[[ Task data open ]]

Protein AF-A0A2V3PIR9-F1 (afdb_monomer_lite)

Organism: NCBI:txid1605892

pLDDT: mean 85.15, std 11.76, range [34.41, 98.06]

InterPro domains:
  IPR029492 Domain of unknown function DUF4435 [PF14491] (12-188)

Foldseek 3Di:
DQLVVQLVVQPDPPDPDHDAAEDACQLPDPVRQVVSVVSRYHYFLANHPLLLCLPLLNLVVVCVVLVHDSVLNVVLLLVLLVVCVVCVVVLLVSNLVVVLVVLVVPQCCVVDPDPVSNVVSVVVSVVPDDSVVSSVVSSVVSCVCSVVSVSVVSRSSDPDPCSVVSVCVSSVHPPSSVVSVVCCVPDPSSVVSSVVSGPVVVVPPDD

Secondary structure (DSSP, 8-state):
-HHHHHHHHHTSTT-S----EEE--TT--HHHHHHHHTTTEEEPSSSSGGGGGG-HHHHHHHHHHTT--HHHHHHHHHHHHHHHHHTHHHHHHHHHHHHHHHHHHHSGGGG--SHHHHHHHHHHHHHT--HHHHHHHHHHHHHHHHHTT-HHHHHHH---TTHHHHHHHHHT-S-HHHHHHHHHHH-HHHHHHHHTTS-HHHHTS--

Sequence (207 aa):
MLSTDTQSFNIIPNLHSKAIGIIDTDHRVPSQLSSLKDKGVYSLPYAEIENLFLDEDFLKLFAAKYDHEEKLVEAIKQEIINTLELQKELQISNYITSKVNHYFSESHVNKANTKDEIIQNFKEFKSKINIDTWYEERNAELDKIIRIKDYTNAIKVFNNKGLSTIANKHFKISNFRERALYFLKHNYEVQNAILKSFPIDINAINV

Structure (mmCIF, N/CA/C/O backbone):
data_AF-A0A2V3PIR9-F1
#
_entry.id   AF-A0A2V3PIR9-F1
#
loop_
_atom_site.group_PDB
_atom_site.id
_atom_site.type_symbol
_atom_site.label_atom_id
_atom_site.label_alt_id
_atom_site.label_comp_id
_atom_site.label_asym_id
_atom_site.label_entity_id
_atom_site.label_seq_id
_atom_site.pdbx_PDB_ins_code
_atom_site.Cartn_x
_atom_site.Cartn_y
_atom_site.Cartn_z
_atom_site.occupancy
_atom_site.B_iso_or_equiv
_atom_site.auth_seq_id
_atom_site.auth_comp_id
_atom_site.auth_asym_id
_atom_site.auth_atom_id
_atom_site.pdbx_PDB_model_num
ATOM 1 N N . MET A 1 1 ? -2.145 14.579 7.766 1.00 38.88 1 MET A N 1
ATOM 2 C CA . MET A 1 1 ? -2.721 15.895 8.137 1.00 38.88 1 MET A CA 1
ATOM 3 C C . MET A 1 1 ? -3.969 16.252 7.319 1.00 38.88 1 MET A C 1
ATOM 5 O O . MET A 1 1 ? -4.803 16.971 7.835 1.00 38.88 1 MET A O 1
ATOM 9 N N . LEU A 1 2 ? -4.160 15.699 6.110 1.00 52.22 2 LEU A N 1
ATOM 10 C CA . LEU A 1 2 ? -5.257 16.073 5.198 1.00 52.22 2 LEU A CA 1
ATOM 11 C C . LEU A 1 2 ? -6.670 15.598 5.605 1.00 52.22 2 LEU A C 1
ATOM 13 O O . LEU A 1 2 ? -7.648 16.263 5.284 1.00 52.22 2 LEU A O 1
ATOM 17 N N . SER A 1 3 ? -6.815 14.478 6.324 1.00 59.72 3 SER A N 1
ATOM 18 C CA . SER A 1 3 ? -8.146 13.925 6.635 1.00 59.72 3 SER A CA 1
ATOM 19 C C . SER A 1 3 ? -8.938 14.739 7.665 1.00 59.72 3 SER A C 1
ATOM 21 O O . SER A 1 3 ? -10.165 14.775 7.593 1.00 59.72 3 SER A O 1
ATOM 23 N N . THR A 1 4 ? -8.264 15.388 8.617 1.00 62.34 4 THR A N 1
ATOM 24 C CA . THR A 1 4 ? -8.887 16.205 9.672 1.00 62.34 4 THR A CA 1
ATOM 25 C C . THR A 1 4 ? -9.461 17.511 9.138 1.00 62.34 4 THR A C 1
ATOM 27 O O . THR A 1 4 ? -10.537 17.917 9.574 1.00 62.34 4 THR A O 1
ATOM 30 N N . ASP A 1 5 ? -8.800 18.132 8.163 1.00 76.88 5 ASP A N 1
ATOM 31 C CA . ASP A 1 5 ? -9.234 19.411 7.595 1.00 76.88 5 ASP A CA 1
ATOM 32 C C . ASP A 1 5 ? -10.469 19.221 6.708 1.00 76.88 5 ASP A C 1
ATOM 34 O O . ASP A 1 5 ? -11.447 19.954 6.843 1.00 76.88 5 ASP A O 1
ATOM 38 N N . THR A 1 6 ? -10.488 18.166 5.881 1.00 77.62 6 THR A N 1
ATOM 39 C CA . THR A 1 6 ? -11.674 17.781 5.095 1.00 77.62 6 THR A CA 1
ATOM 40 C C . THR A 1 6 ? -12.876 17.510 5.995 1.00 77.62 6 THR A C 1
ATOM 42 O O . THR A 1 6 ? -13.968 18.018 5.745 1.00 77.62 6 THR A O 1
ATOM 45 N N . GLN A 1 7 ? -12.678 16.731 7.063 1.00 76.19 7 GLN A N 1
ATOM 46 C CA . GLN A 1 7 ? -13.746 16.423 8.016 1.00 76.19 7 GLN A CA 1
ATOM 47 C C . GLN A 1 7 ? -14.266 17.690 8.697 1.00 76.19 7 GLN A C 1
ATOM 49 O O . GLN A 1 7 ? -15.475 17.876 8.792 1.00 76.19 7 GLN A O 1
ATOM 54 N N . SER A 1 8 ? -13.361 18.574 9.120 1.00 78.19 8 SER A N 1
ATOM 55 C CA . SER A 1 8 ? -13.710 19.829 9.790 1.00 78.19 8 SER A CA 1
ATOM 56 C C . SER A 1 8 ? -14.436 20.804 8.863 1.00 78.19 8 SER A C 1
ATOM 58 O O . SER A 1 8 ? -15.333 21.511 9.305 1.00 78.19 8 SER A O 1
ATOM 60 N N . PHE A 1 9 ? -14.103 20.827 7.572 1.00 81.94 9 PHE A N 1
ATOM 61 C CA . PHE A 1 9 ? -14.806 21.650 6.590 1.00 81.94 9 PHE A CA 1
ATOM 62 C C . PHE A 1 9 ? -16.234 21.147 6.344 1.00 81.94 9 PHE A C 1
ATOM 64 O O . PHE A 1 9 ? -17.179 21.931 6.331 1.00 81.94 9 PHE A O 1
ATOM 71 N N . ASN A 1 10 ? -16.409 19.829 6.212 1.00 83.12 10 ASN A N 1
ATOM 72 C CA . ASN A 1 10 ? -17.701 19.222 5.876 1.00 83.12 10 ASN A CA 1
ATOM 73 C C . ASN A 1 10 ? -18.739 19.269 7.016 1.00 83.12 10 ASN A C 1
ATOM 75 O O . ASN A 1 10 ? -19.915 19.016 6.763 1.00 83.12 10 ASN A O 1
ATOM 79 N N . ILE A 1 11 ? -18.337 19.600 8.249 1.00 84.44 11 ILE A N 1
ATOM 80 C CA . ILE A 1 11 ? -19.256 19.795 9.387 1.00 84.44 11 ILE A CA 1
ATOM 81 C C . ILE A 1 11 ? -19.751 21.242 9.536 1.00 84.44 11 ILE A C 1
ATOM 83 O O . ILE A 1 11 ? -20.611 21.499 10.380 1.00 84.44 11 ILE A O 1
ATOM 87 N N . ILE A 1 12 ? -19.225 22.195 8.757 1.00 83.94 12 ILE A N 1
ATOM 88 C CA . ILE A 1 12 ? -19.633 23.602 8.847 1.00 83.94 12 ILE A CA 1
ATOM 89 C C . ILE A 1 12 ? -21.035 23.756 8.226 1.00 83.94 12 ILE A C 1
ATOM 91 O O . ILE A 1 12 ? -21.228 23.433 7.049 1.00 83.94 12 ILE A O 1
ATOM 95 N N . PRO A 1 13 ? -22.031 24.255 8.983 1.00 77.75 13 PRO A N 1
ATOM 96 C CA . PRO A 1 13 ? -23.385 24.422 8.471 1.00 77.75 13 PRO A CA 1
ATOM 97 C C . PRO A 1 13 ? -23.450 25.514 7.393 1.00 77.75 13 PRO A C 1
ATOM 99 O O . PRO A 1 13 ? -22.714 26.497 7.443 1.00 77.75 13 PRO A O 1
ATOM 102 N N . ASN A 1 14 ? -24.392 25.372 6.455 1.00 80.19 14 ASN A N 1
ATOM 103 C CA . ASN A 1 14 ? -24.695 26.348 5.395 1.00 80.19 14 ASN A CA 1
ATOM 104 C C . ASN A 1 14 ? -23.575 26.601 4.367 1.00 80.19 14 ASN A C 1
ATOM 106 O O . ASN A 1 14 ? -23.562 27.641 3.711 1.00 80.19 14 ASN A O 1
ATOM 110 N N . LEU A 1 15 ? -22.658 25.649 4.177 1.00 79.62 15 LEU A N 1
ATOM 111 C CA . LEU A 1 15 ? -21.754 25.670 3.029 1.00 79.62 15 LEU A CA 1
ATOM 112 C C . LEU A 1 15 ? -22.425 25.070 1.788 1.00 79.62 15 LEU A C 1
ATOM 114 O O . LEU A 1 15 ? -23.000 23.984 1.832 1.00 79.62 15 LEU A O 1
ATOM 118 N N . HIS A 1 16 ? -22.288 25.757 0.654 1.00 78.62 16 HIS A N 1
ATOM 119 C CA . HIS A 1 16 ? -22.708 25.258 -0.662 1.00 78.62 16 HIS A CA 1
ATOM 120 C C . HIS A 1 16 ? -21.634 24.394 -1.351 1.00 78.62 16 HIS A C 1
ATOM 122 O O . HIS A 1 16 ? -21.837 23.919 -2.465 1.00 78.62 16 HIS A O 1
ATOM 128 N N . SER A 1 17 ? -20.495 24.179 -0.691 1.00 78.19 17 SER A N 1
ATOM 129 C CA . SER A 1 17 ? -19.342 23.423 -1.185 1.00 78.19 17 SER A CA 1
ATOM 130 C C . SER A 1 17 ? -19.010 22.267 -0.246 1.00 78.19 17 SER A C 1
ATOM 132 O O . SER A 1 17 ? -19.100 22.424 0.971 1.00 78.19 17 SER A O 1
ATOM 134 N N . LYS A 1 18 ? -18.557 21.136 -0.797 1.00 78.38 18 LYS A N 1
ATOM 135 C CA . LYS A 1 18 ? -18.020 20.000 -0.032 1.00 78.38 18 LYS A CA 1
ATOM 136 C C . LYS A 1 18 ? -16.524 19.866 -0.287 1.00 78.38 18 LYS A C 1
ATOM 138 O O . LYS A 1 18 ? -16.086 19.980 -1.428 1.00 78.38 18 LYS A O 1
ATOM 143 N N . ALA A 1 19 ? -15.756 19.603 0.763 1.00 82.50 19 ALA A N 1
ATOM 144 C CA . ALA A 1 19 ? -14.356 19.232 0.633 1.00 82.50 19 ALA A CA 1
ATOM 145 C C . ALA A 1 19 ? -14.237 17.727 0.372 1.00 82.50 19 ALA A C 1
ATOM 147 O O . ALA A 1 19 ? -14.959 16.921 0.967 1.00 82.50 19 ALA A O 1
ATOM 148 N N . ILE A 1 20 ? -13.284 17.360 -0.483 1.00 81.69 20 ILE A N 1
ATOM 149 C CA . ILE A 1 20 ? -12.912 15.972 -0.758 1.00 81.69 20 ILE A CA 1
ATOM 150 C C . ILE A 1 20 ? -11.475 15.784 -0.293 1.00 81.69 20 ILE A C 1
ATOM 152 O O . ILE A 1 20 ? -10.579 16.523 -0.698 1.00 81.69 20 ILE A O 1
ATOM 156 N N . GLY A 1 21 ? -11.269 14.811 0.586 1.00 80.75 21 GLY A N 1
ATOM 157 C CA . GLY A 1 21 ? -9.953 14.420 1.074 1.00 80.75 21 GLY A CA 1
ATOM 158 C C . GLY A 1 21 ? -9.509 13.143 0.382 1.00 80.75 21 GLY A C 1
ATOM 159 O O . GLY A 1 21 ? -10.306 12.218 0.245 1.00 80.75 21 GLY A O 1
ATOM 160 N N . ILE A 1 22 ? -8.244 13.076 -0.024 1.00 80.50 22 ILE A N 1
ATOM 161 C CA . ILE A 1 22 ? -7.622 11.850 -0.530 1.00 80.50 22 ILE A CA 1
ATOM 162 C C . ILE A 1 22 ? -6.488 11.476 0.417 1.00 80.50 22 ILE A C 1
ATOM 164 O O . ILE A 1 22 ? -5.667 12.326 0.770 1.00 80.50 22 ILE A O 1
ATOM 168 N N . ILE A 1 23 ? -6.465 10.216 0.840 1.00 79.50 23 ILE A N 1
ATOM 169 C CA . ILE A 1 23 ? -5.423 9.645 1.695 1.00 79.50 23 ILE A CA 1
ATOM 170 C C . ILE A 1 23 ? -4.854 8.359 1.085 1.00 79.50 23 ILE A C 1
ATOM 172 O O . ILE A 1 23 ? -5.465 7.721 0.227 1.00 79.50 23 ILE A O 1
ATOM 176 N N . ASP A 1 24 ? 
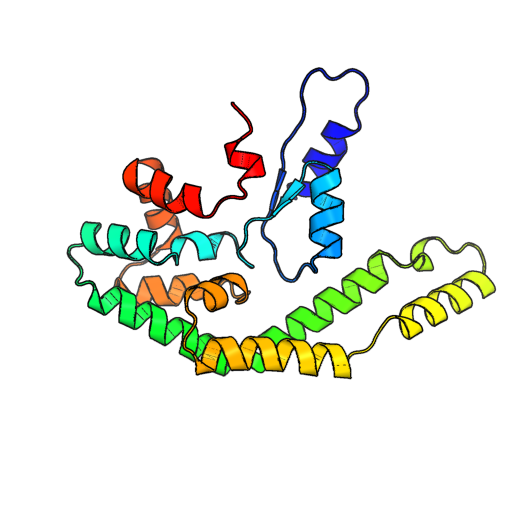-3.678 7.973 1.545 1.00 77.44 24 ASP A N 1
ATOM 177 C CA . ASP A 1 24 ? -3.161 6.612 1.455 1.00 77.44 24 ASP A CA 1
ATOM 178 C C . ASP A 1 24 ? -3.997 5.642 2.307 1.00 77.44 24 ASP A C 1
ATOM 180 O O . ASP A 1 24 ? -4.664 6.024 3.275 1.00 77.44 24 ASP A O 1
ATOM 184 N N . THR A 1 25 ? -4.014 4.364 1.913 1.00 76.44 25 THR A N 1
ATOM 185 C CA . THR A 1 25 ? -4.702 3.329 2.700 1.00 76.44 25 THR A CA 1
ATOM 186 C C . THR A 1 25 ? -3.899 2.940 3.945 1.00 76.44 25 THR A C 1
ATOM 188 O O . THR A 1 25 ? -4.497 2.504 4.929 1.00 76.44 25 THR A O 1
ATOM 191 N N . ASP A 1 26 ? -2.577 3.130 3.961 1.00 78.06 26 ASP A N 1
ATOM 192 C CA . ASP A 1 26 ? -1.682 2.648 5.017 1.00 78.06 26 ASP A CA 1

[[ Task data closed ]]

● Directions
Using only the entries above, output the line with "ATOM 120 C C", the line with "ATOM 129 C CA", and all lines between them, exactly as they stand.

● Response
ATOM 120 C C . HIS A 1 16 ? -21.634 24.394 -1.351 1.00 78.62 16 HIS A C 1
ATOM 122 O O . HIS A 1 16 ? -21.837 23.919 -2.465 1.00 78.62 16 HIS A O 1
ATOM 128 N N . SER A 1 17 ? -20.495 24.179 -0.691 1.00 78.19 17 SER A N 1
ATOM 129 C CA . SER A 1 17 ? -19.342 23.423 -1.185 1.00 78.19 17 SER A CA 1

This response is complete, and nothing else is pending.